▶ What is being asked: Write out, without any change, the lines in the material below that run from the line with "ATOM 17 C C" through the line with "ATOM 27 O O", both included.

▶ Records for processing:
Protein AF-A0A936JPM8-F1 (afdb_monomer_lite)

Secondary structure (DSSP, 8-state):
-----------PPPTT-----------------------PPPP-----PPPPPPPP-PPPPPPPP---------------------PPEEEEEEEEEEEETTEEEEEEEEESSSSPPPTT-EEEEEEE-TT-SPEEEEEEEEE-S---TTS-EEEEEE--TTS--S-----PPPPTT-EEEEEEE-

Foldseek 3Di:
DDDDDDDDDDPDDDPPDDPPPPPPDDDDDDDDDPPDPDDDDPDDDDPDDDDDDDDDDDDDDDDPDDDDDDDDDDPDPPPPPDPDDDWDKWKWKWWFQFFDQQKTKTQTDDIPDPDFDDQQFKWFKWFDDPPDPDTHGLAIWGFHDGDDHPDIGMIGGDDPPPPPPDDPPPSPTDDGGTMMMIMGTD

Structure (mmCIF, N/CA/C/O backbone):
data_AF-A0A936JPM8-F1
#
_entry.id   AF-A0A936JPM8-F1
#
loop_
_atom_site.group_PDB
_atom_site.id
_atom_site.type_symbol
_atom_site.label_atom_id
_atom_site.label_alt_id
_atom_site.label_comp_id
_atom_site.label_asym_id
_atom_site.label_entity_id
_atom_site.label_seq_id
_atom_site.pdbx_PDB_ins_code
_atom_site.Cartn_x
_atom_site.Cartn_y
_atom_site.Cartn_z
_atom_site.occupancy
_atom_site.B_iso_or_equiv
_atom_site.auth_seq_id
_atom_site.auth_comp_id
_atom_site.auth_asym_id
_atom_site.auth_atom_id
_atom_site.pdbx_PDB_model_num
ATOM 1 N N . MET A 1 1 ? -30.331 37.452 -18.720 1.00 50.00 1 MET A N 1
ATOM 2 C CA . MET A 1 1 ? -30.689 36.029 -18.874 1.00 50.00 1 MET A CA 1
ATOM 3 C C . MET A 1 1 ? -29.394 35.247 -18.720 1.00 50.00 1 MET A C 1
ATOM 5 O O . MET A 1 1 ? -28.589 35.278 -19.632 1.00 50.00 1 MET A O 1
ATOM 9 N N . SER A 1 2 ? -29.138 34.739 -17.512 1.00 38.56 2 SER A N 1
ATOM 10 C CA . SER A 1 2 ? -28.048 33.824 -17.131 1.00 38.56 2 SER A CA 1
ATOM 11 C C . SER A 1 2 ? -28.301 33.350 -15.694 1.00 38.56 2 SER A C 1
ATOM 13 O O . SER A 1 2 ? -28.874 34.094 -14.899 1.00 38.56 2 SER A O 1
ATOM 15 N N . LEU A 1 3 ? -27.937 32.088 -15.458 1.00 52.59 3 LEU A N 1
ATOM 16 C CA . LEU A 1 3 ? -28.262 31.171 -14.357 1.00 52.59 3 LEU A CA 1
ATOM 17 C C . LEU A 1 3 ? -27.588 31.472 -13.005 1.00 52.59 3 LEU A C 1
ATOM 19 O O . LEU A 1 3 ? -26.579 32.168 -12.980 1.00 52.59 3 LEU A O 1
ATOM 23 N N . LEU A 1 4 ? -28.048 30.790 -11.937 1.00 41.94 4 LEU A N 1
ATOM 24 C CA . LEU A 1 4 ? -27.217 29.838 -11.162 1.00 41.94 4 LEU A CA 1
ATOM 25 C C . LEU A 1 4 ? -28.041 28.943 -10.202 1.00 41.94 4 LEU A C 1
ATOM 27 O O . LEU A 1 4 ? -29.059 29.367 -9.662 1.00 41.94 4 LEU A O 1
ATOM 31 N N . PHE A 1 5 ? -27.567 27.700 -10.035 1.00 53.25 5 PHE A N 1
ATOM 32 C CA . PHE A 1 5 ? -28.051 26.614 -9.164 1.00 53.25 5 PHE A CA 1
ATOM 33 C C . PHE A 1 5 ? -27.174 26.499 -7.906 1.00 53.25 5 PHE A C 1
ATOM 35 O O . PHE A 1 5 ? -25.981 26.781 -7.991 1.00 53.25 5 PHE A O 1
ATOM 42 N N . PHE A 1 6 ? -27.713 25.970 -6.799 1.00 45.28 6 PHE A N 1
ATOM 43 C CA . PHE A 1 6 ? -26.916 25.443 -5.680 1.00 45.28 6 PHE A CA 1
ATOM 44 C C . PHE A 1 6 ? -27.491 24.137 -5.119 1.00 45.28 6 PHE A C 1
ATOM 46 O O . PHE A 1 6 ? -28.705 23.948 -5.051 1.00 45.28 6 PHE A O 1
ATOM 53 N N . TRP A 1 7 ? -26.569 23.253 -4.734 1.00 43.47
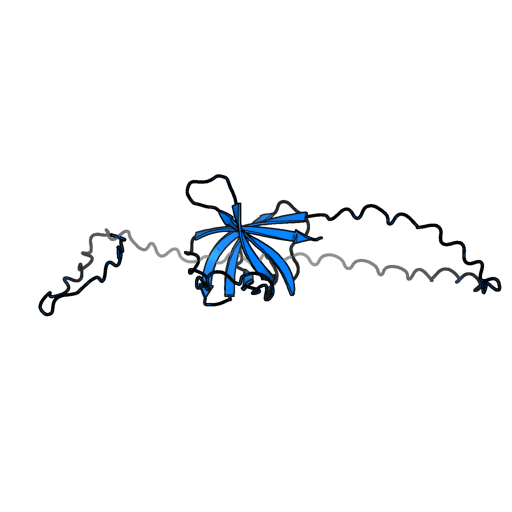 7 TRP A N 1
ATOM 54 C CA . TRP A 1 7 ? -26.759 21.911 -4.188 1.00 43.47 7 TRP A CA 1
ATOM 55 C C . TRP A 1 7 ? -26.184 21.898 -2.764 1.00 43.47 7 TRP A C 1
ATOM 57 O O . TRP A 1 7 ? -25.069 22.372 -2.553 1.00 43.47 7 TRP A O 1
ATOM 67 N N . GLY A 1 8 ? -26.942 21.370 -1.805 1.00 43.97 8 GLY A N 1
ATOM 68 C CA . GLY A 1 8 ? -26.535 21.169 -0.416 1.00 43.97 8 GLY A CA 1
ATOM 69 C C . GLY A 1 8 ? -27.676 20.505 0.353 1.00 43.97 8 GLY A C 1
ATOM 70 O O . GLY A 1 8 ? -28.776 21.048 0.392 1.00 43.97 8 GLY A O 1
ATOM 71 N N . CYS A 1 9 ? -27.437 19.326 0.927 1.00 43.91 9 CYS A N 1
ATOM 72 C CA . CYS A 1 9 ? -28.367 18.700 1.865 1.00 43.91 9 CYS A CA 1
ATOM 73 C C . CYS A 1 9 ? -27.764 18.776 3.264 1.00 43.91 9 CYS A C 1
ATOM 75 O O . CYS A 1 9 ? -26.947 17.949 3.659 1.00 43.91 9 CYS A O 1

▶ Reply:
ATOM 17 C C . LEU A 1 3 ? -27.588 31.472 -13.005 1.00 52.59 3 LEU A C 1
ATOM 19 O O . LEU A 1 3 ? -26.579 32.168 -12.980 1.00 52.59 3 LEU A O 1
ATOM 23 N N . LEU A 1 4 ? -28.048 30.790 -11.937 1.00 41.94 4 LEU A N 1
ATOM 24 C CA . LEU A 1 4 ? -27.217 29.838 -11.162 1.00 41.94 4 LEU A CA 1
ATOM 25 C C . LEU A 1 4 ? -28.041 28.943 -10.202 1.00 41.94 4 LEU A C 1
ATOM 27 O O . LEU A 1 4 ? -29.059 29.367 -9.662 1.00 41.94 4 LEU A O 1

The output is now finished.